■ Assignment ■
What is needed is an exact reproduction of the lines in the records below, starting at the line with "-7.898 1.00 86.00 10 SER A O 1" and ending at the line with "ATOM 136 O O", both included, and nothing else; pictures stay out.

▼▼▼

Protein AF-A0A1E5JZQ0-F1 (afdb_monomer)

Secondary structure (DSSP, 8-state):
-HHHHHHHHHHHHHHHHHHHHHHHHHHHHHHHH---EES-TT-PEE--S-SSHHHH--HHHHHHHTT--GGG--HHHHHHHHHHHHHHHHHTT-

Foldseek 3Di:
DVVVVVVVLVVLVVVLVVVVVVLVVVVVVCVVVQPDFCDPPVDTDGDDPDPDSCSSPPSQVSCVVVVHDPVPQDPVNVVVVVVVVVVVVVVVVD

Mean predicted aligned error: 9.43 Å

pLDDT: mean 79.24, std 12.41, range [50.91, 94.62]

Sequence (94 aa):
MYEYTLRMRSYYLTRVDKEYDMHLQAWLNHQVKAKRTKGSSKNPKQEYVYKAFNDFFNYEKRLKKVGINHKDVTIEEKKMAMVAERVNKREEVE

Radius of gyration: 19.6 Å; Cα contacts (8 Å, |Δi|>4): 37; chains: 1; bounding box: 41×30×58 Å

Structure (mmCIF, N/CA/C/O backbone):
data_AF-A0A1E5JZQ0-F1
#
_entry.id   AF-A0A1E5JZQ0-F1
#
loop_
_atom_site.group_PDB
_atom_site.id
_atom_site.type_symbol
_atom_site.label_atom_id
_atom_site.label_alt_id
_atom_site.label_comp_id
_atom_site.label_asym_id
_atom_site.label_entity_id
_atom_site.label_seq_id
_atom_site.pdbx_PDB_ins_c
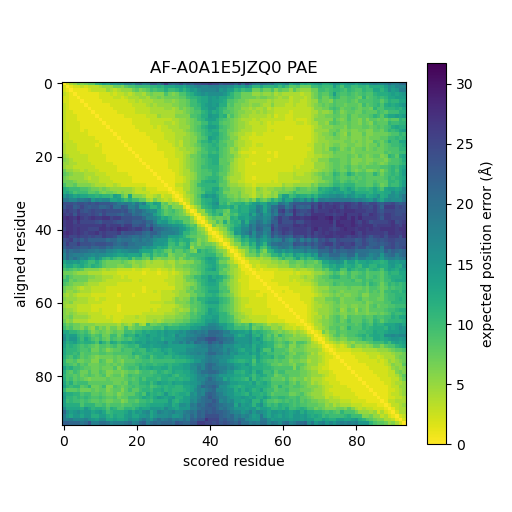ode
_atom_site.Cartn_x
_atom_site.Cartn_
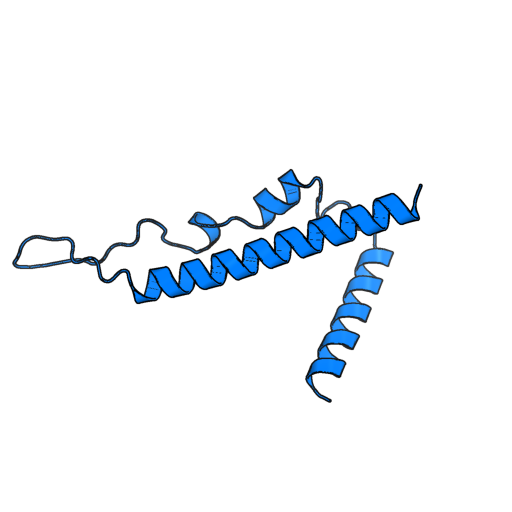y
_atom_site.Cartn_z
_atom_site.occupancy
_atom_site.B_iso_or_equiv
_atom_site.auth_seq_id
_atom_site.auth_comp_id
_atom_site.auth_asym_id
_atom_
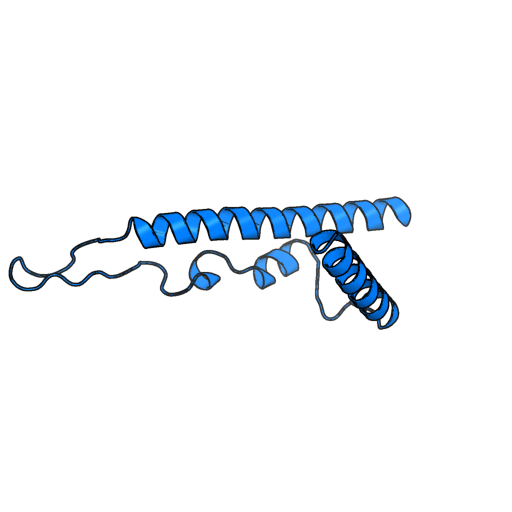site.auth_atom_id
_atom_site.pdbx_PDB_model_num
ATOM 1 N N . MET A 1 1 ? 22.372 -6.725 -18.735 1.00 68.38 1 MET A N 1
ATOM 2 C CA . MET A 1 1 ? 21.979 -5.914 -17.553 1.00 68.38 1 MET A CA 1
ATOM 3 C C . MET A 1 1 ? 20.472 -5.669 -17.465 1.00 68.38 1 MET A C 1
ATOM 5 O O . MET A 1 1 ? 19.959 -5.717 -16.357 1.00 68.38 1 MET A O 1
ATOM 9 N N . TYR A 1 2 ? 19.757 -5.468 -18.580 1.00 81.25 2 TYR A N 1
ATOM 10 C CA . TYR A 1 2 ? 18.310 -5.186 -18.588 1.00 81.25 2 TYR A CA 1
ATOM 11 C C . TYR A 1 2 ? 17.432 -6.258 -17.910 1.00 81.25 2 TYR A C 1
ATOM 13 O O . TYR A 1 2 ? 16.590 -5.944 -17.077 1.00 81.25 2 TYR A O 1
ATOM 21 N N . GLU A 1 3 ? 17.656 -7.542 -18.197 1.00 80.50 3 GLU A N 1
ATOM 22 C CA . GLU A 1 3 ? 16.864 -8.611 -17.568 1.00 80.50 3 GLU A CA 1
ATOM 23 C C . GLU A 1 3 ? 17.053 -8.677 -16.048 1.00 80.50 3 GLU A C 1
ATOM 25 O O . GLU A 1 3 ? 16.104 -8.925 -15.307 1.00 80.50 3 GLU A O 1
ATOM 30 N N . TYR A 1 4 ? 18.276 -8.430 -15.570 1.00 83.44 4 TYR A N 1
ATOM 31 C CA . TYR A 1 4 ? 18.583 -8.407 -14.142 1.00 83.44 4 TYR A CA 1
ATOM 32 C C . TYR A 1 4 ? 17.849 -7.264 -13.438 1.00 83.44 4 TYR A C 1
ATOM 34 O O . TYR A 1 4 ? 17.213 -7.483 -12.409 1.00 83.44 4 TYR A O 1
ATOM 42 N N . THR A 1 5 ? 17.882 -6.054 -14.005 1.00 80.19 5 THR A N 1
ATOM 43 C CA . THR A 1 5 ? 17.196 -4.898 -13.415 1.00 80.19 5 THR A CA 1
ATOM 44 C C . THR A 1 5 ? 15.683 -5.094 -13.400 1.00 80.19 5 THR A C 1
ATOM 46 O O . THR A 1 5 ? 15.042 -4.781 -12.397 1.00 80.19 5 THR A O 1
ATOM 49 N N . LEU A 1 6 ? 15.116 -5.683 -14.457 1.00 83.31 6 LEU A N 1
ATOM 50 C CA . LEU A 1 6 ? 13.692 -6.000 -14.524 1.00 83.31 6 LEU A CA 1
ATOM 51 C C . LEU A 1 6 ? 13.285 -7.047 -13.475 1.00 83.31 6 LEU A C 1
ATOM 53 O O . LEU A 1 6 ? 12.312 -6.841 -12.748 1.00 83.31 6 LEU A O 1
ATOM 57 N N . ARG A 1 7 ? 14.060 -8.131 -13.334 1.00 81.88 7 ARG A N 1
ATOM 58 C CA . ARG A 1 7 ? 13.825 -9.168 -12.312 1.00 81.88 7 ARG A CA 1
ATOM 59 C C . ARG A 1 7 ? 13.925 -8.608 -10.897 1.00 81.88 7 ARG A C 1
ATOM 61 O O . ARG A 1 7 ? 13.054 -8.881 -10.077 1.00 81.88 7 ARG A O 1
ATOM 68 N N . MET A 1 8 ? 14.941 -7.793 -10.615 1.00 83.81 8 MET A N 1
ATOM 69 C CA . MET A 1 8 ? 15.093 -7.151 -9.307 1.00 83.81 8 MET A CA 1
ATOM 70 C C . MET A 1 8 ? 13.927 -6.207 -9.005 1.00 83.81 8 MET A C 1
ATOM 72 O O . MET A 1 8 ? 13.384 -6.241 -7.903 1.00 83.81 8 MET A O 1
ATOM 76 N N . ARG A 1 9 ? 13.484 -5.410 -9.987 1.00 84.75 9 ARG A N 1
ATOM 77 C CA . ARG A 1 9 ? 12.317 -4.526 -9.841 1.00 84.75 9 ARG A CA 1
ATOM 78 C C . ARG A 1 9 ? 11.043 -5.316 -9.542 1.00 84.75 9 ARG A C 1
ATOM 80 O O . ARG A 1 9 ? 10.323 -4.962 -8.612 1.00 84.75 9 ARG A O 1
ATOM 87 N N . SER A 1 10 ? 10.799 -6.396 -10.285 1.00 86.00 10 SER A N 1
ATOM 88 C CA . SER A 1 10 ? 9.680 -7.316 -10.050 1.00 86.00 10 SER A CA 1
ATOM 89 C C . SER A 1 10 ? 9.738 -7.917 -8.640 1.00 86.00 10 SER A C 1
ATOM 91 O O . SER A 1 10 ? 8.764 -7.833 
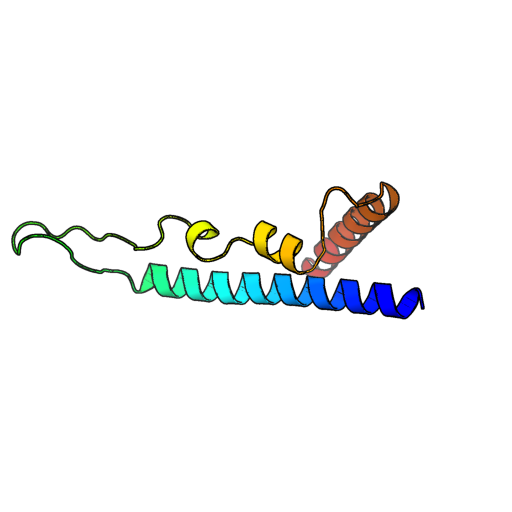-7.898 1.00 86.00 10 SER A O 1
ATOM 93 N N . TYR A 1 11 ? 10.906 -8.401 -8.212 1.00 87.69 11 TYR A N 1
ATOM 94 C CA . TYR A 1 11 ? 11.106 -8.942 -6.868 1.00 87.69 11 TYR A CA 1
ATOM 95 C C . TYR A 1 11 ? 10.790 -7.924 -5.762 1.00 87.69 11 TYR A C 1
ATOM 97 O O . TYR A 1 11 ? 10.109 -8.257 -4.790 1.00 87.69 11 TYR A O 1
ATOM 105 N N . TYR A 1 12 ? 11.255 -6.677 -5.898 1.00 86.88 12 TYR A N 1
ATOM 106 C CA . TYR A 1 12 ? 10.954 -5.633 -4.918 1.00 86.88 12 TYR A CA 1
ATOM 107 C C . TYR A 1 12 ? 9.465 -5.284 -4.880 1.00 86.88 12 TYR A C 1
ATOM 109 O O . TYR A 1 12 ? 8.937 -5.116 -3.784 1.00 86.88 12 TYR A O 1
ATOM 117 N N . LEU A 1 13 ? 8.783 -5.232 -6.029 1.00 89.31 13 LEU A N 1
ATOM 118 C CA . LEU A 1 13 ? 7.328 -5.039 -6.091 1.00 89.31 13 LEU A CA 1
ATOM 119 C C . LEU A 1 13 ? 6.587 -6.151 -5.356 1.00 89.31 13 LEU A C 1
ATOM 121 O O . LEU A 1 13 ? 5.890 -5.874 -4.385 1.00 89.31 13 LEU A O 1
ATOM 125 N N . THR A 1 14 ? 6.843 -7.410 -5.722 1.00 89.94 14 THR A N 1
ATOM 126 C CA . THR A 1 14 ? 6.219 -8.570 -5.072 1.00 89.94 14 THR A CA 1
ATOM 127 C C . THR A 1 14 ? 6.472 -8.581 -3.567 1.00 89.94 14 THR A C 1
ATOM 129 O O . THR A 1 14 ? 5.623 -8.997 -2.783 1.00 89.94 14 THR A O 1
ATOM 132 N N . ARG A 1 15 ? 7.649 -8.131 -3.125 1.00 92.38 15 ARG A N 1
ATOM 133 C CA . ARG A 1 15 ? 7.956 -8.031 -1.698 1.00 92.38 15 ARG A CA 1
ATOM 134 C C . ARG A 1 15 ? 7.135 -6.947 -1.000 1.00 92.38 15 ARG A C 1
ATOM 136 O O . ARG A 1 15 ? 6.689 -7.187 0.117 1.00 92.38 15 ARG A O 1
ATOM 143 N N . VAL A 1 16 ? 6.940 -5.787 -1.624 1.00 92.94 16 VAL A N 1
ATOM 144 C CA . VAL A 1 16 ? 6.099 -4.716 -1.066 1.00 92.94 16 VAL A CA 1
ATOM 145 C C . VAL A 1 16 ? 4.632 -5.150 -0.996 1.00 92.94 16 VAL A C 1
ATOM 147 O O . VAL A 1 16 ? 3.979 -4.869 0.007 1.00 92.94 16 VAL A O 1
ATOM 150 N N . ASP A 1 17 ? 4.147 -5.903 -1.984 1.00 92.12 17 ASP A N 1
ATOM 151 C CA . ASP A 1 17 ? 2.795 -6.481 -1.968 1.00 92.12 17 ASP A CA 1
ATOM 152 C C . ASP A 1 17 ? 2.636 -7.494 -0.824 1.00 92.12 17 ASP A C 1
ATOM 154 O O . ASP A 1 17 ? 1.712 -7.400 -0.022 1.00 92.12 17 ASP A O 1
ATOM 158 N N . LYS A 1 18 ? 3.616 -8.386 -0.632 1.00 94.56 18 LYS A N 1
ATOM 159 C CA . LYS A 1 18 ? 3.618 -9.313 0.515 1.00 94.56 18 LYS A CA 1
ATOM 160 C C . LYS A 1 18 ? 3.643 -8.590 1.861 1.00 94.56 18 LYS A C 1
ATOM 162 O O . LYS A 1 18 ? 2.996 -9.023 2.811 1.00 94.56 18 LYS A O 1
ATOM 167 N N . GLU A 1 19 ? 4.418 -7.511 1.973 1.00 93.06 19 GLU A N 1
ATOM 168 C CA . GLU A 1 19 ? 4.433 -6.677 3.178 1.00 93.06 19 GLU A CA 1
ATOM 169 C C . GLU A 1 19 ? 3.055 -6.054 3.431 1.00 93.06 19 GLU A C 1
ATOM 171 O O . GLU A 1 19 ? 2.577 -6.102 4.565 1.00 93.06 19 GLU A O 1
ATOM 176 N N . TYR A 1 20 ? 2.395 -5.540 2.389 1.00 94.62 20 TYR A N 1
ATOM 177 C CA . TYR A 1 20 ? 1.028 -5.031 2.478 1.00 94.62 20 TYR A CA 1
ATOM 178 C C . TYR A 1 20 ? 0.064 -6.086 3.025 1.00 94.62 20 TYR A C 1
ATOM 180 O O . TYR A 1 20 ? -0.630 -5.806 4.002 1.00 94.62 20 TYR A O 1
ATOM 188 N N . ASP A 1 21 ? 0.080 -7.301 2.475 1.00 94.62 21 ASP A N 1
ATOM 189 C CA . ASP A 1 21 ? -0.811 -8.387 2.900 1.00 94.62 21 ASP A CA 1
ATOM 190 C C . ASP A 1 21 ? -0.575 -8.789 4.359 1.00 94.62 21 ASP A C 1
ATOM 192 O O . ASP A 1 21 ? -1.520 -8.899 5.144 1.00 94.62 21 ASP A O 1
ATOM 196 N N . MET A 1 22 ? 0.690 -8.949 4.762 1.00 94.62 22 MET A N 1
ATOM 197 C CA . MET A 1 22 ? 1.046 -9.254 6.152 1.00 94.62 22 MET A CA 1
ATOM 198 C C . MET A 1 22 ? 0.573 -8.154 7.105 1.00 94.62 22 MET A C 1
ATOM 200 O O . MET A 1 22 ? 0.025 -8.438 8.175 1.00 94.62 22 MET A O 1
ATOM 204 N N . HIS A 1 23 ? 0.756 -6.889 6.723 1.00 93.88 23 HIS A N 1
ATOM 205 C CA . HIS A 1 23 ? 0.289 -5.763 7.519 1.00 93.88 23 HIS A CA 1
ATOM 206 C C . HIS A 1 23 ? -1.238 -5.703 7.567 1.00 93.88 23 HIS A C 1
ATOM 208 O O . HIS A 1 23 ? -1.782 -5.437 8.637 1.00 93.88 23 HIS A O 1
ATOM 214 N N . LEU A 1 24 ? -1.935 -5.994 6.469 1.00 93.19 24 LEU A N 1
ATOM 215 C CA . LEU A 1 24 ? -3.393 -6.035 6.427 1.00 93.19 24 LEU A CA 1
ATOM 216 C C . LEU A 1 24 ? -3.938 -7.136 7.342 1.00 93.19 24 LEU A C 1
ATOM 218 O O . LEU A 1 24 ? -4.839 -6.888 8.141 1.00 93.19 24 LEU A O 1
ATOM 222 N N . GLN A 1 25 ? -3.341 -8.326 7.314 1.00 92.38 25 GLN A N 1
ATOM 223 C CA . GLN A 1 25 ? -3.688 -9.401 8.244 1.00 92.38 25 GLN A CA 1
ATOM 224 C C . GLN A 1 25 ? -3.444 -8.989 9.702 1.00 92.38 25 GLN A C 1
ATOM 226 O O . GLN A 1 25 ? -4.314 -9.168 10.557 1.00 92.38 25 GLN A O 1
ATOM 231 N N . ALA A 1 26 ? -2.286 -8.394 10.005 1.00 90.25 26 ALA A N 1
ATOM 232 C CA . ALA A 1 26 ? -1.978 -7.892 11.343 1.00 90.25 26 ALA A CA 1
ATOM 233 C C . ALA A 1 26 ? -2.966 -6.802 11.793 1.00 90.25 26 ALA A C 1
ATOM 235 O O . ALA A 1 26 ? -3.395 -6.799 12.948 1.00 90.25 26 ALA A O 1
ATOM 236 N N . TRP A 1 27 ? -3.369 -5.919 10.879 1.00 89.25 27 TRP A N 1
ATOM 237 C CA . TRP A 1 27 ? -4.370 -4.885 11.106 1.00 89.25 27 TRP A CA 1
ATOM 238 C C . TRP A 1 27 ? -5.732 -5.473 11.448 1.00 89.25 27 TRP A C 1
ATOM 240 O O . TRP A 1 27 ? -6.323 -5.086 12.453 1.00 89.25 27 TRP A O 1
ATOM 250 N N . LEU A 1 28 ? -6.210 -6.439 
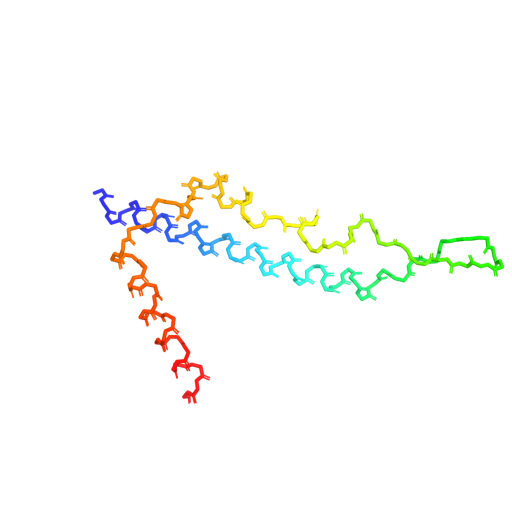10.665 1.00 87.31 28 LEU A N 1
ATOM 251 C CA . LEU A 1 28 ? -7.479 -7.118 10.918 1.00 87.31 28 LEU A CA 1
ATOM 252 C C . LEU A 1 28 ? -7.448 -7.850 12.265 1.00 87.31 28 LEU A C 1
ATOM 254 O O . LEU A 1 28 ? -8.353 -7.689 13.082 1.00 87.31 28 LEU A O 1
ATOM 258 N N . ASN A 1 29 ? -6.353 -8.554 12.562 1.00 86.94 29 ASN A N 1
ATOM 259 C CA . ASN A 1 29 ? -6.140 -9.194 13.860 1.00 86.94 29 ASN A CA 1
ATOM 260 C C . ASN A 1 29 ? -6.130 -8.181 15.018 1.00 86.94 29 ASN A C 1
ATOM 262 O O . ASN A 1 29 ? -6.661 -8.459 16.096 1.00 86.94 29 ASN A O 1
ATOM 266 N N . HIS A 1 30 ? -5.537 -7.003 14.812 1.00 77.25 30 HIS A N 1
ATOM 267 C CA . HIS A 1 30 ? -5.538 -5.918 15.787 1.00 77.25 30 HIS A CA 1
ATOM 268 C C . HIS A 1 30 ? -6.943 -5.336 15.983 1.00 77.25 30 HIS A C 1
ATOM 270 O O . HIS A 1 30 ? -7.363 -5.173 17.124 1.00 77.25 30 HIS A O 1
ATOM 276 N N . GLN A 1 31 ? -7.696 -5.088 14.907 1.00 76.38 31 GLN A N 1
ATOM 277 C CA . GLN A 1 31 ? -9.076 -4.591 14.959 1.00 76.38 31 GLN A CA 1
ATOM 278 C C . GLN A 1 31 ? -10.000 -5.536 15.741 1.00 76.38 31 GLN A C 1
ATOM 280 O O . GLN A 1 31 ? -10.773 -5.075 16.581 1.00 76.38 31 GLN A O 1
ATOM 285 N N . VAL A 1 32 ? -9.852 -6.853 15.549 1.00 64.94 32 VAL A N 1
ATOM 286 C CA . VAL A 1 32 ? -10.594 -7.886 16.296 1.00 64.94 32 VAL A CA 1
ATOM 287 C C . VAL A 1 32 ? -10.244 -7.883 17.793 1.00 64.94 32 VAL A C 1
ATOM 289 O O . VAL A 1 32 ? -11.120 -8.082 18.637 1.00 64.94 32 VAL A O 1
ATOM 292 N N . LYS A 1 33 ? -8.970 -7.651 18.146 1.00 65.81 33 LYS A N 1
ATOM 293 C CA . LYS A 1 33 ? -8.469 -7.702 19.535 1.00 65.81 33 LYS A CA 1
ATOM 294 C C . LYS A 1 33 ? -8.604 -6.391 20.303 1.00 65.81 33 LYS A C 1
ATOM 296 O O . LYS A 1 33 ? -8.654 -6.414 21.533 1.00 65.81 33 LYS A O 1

▲▲▲

■ Solution to this task ■
-7.898 1.00 86.00 10 SER A O 1
ATOM 93 N N . TYR A 1 11 ? 10.906 -8.401 -8.212 1.00 87.69 11 TYR A N 1
ATOM 94 C CA . TYR A 1 11 ? 11.106 -8.942 -6.868 1.00 87.69 11 TYR A CA 1
ATOM 95 C C . TYR A 1 11 ? 10.790 -7.924 -5.762 1.00 87.69 11 TYR A C 1
ATOM 97 O O . TYR A 1 11 ? 10.109 -8.257 -4.790 1.00 87.69 11 TYR A O 1
ATOM 105 N N . TYR A 1 12 ? 11.255 -6.677 -5.898 1.00 86.88 12 TYR A N 1
ATOM 106 C CA . TYR A 1 12 ? 10.954 -5.633 -4.918 1.00 86.88 12 TYR A CA 1
ATOM 107 C C . TYR A 1 12 ? 9.465 -5.284 -4.880 1.00 86.88 12 TYR A C 1
ATOM 109 O O . TYR A 1 12 ? 8.937 -5.116 -3.784 1.00 86.88 12 TYR A O 1
ATOM 117 N N . LEU A 1 13 ? 8.783 -5.232 -6.029 1.00 89.31 13 LEU A N 1
ATOM 118 C CA . LEU A 1 13 ? 7.328 -5.039 -6.091 1.00 89.31 13 LEU A CA 1
ATOM 119 C C . LEU A 1 13 ? 6.587 -6.151 -5.356 1.00 89.31 13 LEU A C 1
ATOM 121 O O . LEU A 1 13 ? 5.890 -5.874 -4.385 1.00 89.31 13 LEU A O 1
ATOM 125 N N . THR A 1 14 ? 6.843 -7.410 -5.722 1.00 89.94 14 THR A N 1
ATOM 126 C CA . THR A 1 14 ? 6.219 -8.570 -5.072 1.00 89.94 14 THR A CA 1
ATOM 127 C C . THR A 1 14 ? 6.472 -8.581 -3.567 1.00 89.94 14 THR A C 1
ATOM 129 O O . THR A 1 14 ? 5.623 -8.997 -2.783 1.00 89.94 14 THR A O 1
ATOM 132 N N . ARG A 1 15 ? 7.649 -8.131 -3.125 1.00 92.38 15 ARG A N 1
ATOM 133 C CA . ARG A 1 15 ? 7.956 -8.031 -1.698 1.00 92.38 15 ARG A CA 1
ATOM 134 C C . ARG A 1 15 ? 7.135 -6.947 -1.000 1.00 92.38 15 ARG A C 1
ATOM 136 O O . ARG A 1 15 ? 6.689 -7.187 0.117 1.00 92.38 15 ARG A O 1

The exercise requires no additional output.